**** Extracted material

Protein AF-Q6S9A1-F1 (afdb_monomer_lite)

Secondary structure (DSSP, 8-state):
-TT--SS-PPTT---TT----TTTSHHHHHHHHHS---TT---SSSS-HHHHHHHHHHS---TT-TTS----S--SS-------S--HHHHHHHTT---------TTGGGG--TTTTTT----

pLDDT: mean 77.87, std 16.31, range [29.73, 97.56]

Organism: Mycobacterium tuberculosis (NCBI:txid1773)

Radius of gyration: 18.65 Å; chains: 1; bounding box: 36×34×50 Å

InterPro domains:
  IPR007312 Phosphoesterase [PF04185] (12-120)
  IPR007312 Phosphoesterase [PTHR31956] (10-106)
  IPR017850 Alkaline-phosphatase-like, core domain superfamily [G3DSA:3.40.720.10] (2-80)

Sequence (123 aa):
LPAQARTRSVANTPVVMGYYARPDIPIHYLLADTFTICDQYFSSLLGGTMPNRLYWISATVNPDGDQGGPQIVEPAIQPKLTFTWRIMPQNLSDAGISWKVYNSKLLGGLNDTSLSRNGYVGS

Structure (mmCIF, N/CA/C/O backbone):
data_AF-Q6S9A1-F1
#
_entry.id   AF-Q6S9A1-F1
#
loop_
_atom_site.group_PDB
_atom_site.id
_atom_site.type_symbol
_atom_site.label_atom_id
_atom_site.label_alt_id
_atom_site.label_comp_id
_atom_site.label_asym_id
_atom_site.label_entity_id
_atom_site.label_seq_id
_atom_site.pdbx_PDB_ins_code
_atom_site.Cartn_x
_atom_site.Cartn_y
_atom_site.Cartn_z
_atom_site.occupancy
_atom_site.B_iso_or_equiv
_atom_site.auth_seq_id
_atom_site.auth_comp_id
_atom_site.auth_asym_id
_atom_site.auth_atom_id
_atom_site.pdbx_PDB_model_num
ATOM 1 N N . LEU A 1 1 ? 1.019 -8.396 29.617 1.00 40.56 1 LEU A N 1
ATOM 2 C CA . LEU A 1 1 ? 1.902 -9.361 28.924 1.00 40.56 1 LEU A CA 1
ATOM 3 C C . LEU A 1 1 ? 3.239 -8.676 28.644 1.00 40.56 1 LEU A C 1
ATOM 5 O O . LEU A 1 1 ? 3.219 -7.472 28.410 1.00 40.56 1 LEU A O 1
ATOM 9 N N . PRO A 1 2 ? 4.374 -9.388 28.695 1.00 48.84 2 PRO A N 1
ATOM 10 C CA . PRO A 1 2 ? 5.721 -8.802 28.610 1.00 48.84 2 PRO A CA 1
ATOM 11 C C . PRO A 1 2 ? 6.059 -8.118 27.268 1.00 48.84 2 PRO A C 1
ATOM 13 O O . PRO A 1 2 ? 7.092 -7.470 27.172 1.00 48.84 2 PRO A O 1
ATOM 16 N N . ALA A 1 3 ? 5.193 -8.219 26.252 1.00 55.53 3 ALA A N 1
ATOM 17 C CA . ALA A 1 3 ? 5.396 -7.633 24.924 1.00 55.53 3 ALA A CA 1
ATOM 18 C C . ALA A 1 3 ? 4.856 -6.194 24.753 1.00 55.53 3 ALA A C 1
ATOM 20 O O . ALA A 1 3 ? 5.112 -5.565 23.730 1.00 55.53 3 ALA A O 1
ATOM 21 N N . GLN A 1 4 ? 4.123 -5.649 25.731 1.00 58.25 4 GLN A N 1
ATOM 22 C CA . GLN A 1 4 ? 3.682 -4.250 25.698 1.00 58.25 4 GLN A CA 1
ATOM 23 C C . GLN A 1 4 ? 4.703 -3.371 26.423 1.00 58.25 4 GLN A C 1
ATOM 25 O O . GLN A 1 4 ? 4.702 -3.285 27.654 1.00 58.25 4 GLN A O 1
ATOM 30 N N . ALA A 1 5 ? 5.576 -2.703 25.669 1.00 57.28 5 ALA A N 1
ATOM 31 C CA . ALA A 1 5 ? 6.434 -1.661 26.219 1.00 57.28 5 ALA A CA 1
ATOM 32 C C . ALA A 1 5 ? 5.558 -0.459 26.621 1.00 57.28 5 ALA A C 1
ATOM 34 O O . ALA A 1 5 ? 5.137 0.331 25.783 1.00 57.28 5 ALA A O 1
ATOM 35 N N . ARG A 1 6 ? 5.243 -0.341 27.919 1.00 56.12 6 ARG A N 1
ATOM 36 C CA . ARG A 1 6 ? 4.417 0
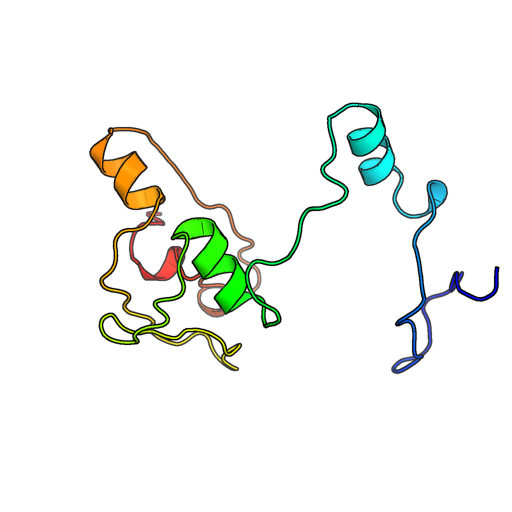.749 28.486 1.00 56.12 6 ARG A CA 1
ATOM 37 C C . ARG A 1 6 ? 5.113 2.113 28.496 1.00 56.12 6 ARG A C 1
ATOM 39 O O . ARG A 1 6 ? 4.494 3.129 28.791 1.00 56.12 6 ARG A O 1
ATOM 46 N N . THR A 1 7 ? 6.405 2.126 28.212 1.00 59.62 7 THR A N 1
ATOM 47 C CA . THR A 1 7 ? 7.261 3.305 28.126 1.00 59.62 7 THR A CA 1
ATOM 48 C C . THR A 1 7 ? 8.073 3.211 26.844 1.00 59.62 7 THR A C 1
ATOM 50 O O . THR A 1 7 ? 8.349 2.111 26.357 1.00 59.62 7 THR A O 1
ATOM 53 N N . ARG A 1 8 ? 8.456 4.365 26.282 1.00 58.88 8 ARG A N 1
ATOM 54 C CA . ARG A 1 8 ? 9.365 4.409 25.133 1.00 58.88 8 ARG A CA 1
ATOM 55 C C . ARG A 1 8 ? 10.612 3.610 25.494 1.00 58.88 8 ARG A C 1
ATOM 57 O O . ARG A 1 8 ? 11.322 3.960 26.435 1.00 58.88 8 ARG A O 1
ATOM 64 N N . SER A 1 9 ? 10.836 2.521 24.773 1.00 63.12 9 SER A N 1
ATOM 65 C CA . SER A 1 9 ? 11.977 1.660 25.016 1.00 63.12 9 SER A CA 1
ATOM 66 C C . SER A 1 9 ? 13.273 2.438 24.779 1.00 63.12 9 SER A C 1
ATOM 68 O O . SER A 1 9 ? 13.326 3.320 23.915 1.00 63.12 9 SER A O 1
ATOM 70 N N . VAL A 1 10 ? 14.327 2.113 25.530 1.00 67.56 10 VAL A N 1
ATOM 71 C CA . VAL A 1 10 ? 15.674 2.645 25.275 1.00 67.56 10 VAL A CA 1
ATOM 72 C C . VAL A 1 10 ? 16.056 2.330 23.822 1.00 67.56 10 VAL A C 1
ATOM 74 O O . VAL A 1 10 ? 15.587 1.331 23.258 1.00 67.56 10 VAL A O 1
ATOM 77 N N . ALA A 1 11 ? 16.866 3.186 23.192 1.00 68.62 11 ALA A N 1
ATOM 78 C CA . ALA A 1 11 ? 17.358 2.939 21.838 1.00 68.62 11 ALA A CA 1
ATOM 79 C C . ALA A 1 11 ? 17.910 1.502 21.719 1.00 68.62 11 ALA A C 1
ATOM 81 O O . ALA A 1 11 ? 18.627 1.042 22.605 1.00 68.62 11 ALA A O 1
ATOM 82 N N . ASN A 1 12 ? 17.550 0.803 20.637 1.00 64.50 12 ASN A N 1
ATOM 83 C CA . ASN A 1 12 ? 17.925 -0.590 20.343 1.00 64.50 12 ASN A CA 1
ATOM 84 C C . ASN A 1 12 ? 17.310 -1.678 21.242 1.00 64.50 12 ASN A C 1
ATOM 86 O O . ASN A 1 12 ? 17.806 -2.802 21.266 1.00 64.50 12 ASN A O 1
ATOM 90 N N . THR A 1 13 ? 16.211 -1.397 21.946 1.00 68.50 13 THR A N 1
ATOM 91 C CA . THR A 1 13 ? 15.440 -2.471 22.595 1.00 68.50 13 THR A CA 1
ATOM 92 C C . THR A 1 13 ? 14.756 -3.338 21.524 1.00 68.50 13 THR A C 1
ATOM 94 O O . THR A 1 13 ? 14.013 -2.788 20.706 1.00 68.50 13 THR A O 1
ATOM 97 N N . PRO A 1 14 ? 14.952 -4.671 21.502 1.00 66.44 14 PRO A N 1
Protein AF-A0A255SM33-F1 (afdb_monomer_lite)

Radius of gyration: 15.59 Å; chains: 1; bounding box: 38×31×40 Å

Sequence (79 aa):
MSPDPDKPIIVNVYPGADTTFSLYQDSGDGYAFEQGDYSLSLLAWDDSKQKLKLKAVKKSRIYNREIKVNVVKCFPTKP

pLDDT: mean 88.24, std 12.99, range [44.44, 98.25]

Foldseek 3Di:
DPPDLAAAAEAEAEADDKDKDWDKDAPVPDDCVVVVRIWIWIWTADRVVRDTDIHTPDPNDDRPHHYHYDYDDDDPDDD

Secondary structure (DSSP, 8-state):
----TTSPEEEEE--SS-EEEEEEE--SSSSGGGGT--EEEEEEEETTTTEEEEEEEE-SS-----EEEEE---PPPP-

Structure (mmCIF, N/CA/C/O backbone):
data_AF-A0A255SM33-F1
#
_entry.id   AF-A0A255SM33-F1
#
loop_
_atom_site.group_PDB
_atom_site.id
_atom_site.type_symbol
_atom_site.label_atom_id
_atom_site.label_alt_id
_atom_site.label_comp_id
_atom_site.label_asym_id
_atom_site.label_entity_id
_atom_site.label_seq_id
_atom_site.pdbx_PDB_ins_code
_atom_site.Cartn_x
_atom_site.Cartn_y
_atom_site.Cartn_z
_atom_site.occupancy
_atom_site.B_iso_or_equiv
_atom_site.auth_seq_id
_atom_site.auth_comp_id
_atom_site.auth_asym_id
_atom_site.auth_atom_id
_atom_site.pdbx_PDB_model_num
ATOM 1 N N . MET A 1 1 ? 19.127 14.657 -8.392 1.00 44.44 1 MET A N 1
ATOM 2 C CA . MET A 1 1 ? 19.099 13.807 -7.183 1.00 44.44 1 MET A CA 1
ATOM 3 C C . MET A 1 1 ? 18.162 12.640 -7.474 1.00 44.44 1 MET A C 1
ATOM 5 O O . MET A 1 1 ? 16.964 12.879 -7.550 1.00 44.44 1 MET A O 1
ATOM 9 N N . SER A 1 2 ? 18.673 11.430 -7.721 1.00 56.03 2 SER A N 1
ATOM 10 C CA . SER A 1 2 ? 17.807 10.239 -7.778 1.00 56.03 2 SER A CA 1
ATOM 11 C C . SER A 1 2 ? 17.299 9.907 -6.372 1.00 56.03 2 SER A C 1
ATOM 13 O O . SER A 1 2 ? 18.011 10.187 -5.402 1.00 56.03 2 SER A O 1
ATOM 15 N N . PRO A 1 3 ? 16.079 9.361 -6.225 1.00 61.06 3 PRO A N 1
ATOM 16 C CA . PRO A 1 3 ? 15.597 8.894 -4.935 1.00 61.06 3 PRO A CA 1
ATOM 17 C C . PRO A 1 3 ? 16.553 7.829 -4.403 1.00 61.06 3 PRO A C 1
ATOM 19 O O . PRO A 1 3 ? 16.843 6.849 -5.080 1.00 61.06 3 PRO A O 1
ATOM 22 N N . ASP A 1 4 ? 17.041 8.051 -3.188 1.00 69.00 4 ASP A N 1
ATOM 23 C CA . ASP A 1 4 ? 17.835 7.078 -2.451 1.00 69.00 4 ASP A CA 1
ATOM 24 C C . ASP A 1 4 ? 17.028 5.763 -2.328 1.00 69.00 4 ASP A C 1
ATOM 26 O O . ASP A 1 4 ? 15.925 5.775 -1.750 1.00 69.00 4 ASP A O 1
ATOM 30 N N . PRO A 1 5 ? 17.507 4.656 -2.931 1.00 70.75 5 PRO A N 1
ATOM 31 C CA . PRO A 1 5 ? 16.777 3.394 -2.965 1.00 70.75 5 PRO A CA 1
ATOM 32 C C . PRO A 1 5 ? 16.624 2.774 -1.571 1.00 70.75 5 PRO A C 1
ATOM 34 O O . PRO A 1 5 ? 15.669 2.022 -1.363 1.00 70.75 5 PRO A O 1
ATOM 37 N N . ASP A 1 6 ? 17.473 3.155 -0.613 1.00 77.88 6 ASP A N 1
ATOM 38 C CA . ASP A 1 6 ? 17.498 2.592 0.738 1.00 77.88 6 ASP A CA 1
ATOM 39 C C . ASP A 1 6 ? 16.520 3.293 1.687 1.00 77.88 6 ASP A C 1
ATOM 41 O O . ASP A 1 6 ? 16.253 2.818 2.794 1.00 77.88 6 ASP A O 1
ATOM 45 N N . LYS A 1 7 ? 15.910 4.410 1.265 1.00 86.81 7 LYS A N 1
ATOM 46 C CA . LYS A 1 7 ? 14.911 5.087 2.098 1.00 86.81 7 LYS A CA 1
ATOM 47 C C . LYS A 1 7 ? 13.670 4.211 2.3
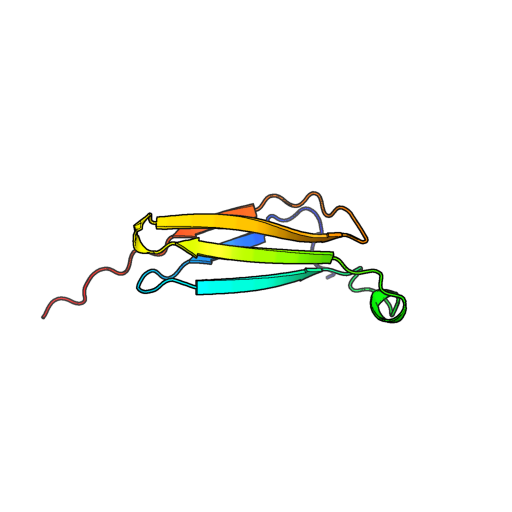12 1.00 86.81 7 LYS A C 1
ATOM 49 O O . LYS A 1 7 ? 13.156 3.627 1.349 1.00 86.81 7 LYS A O 1
ATOM 54 N N . PRO A 1 8 ? 13.113 4.186 3.535 1.00 91.31 8 PRO A N 1
ATOM 55 C CA . PRO A 1 8 ? 11.879 3.468 3.803 1.00 91.31 8 PRO A CA 1
ATOM 56 C C . PRO A 1 8 ? 10.710 4.070 3.021 1.00 91.31 8 PRO A C 1
ATOM 58 O O . PRO A 1 8 ? 10.642 5.280 2.792 1.00 91.31 8 PRO A O 1
ATOM 61 N N . ILE A 1 9 ? 9.757 3.220 2.656 1.00 91.94 9 ILE A N 1
ATOM 62 C CA . ILE A 1 9 ? 8.454 3.642 2.149 1.00 91.94 9 ILE A CA 1
ATOM 63 C C . ILE A 1 9 ? 7.581 3.976 3.356 1.00 91.94 9 ILE A C 1
ATOM 65 O O . ILE A 1 9 ? 7.367 3.128 4.222 1.00 91.94 9 ILE A O 1
ATOM 69 N N . ILE A 1 10 ? 7.064 5.204 3.411 1.00 95.06 10 ILE A N 1
ATOM 70 C CA . ILE A 1 10 ? 6.109 5.619 4.442 1.00 95.06 10 ILE A CA 1
ATOM 71 C C . ILE A 1 10 ? 4.692 5.475 3.890 1.00 95.06 10 ILE A C 1
ATOM 73 O O . ILE A 1 10 ? 4.324 6.157 2.935 1.00 95.06 10 ILE A O 1
ATOM 77 N N . VAL A 1 11 ? 3.888 4.607 4.501 1.00 95.94 11 VAL A N 1
ATOM 78 C CA . VAL A 1 11 ? 2.466 4.439 4.179 1.00 95.94 11 VAL A CA 1
ATOM 79 C C . VAL A 1 11 ? 1.643 5.167 5.232 1.00 95.94 11 VAL A C 1
ATOM 81 O O . VAL A 1 11 ? 1.565 4.717 6.374 1.00 95.94 11 VAL A O 1
ATOM 84 N N . ASN A 1 12 ? 1.021 6.281 4.847 1.00 96.69 12 ASN A N 1
ATOM 85 C CA . ASN A 1 12 ? 0.053 6.973 5.693 1.00 96.69 12 ASN A CA 1
ATOM 86 C C . ASN A 1 12 ? -1.338 6.393 5.446 1.00 96.69 12 ASN A C 1
ATOM 88 O O . ASN A 1 12 ? -1.854 6.450 4.331 1.00 96.69 12 ASN A O 1
ATOM 92 N N . VAL A 1 13 ? -1.937 5.845 6.493 1.00 96.25 13 VAL A N 1
ATOM 93 C CA . VAL A 1 13 ? -3.311 5.357 6.484 1.00 96.25 13 VAL A CA 1
ATOM 94 C C . VAL A 1 13 ? -4.182 6.409 7.149 1.00 96.25 13 VAL A C 1
ATOM 96 O O . VAL A 1 13 ? -3.915 6.787 8.287 1.00 96.25 13 VAL A O 1
ATOM 99 N N . TYR A 1 14 ? -5.226 6.849 6.454 1.00 95.56 14 TYR A N 1
ATOM 100 C CA . TYR A 1 14 ? -6.270 7.715 6.994 1.00 95.56 14 TYR A CA 1
ATOM 101 C C . TYR A 1 14 ? -7.499 6.840 7.274 1.00 95.56 14 TYR A C 1
ATOM 103 O O . TYR A 1 14 ? -8.159 6.434 6.318 1.00 95.56 14 TYR A O 1
ATOM 111 N N . PRO A 1 15 ? -7.765 6.476 8.543 1.00 94.56 15 PRO A N 1
ATOM 112 C CA . PRO A 1 15 ? -8.876 5.594 8.890 1.00 94.56 15 PRO A CA 1
ATOM 113 C C . PRO A 1 15 ? -10.236 6.210 8.555 1.00 94.56 15 PRO A C 1
ATOM 115 O O . PRO A 1 15 ? -10.380 7.433 8.509 1.00 94.56 15 PRO A O 1
ATOM 118 N N . GLY A 1 16 ? -11.240 5.356 8.387 1.00 95.25 16 GLY A N 1
ATOM 119 C CA . GLY A 1 16 ? -12.625 5.746 8.123 1.00 95.25 16 GLY A CA 1
ATOM 120 C C . GLY A 1 16 ? -13.376 4.789 7.197 1.00 95.25 16 GLY A C 1
ATOM 121 O O . GLY A 1 16 ? -14.602 4.850 7.142 1.00 95.25 16 GLY A O 1
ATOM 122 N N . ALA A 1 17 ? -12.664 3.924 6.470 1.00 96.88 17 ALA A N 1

********

__Task directions__.
Nothing but the lines from the one containing "ATOM 32 C C . ALA" through the one containing "ATOM 74 O O" should appear, copied exactly from the material above and without pictures.

__Output of the task__.
ATOM 32 C C . ALA A 1 5 ? 5.558 -0.459 26.621 1.00 57.28 5 ALA A C 1
ATOM 34 O O . ALA A 1 5 ? 5.137 0.331 25.783 1.00 57.28 5 ALA A O 1
ATOM 35 N N . ARG A 1 6 ? 5.243 -0.341 27.919 1.00 56.12 6 ARG A N 1
ATOM 36 C CA . ARG A 1 6 ? 4.417 0
.749 28.486 1.00 56.12 6 ARG A CA 1
ATOM 37 C C . ARG A 1 6 ? 5.113 2.113 28.496 1.00 56.12 6 ARG A C 1
ATOM 39 O O . ARG A 1 6 ? 4.494 3.129 28.791 1.00 56.12 6 ARG A O 1
ATOM 46 N N . THR A 1 7 ? 6.405 2.126 28.212 1.00 59.62 7 THR A N 1
ATOM 47 C CA . THR A 1 7 ? 7.261 3.305 28.126 1.00 59.62 7 THR A CA 1
ATOM 48 C C . THR A 1 7 ? 8.073 3.211 26.844 1.00 59.62 7 THR A C 1
ATOM 50 O O . THR A 1 7 ? 8.349 2.111 26.357 1.00 59.62 7 THR A O 1
ATOM 53 N N . ARG A 1 8 ? 8.456 4.365 26.282 1.00 58.88 8 ARG A N 1
ATOM 54 C CA . ARG A 1 8 ? 9.365 4.409 25.133 1.00 58.88 8 ARG A CA 1
ATOM 55 C C . ARG A 1 8 ? 10.612 3.610 25.494 1.00 58.88 8 ARG A C 1
ATOM 57 O O . ARG A 1 8 ? 11.322 3.960 26.435 1.00 58.88 8 ARG A O 1
ATOM 64 N N . SER A 1 9 ? 10.836 2.521 24.773 1.00 63.12 9 SER A N 1
ATOM 65 C CA . SER A 1 9 ? 11.977 1.660 25.016 1.00 63.12 9 SER A CA 1
ATOM 66 C C . SER A 1 9 ? 13.273 2.438 24.779 1.00 63.12 9 SER A C 1
ATOM 68 O O . SER A 1 9 ? 13.326 3.320 23.915 1.00 63.12 9 SER A O 1
ATOM 70 N N . VAL A 1 10 ? 14.327 2.113 25.530 1.00 67.56 10 VAL A N 1
ATOM 71 C CA . VAL A 1 10 ? 15.674 2.645 25.275 1.00 67.56 10 VAL A CA 1
ATOM 72 C C . VAL A 1 10 ? 16.056 2.330 23.822 1.00 67.56 10 VAL A C 1
ATOM 74 O O . VAL A 1 10 ? 15.587 1.331 23.258 1.00 67.56 10 VAL A O 1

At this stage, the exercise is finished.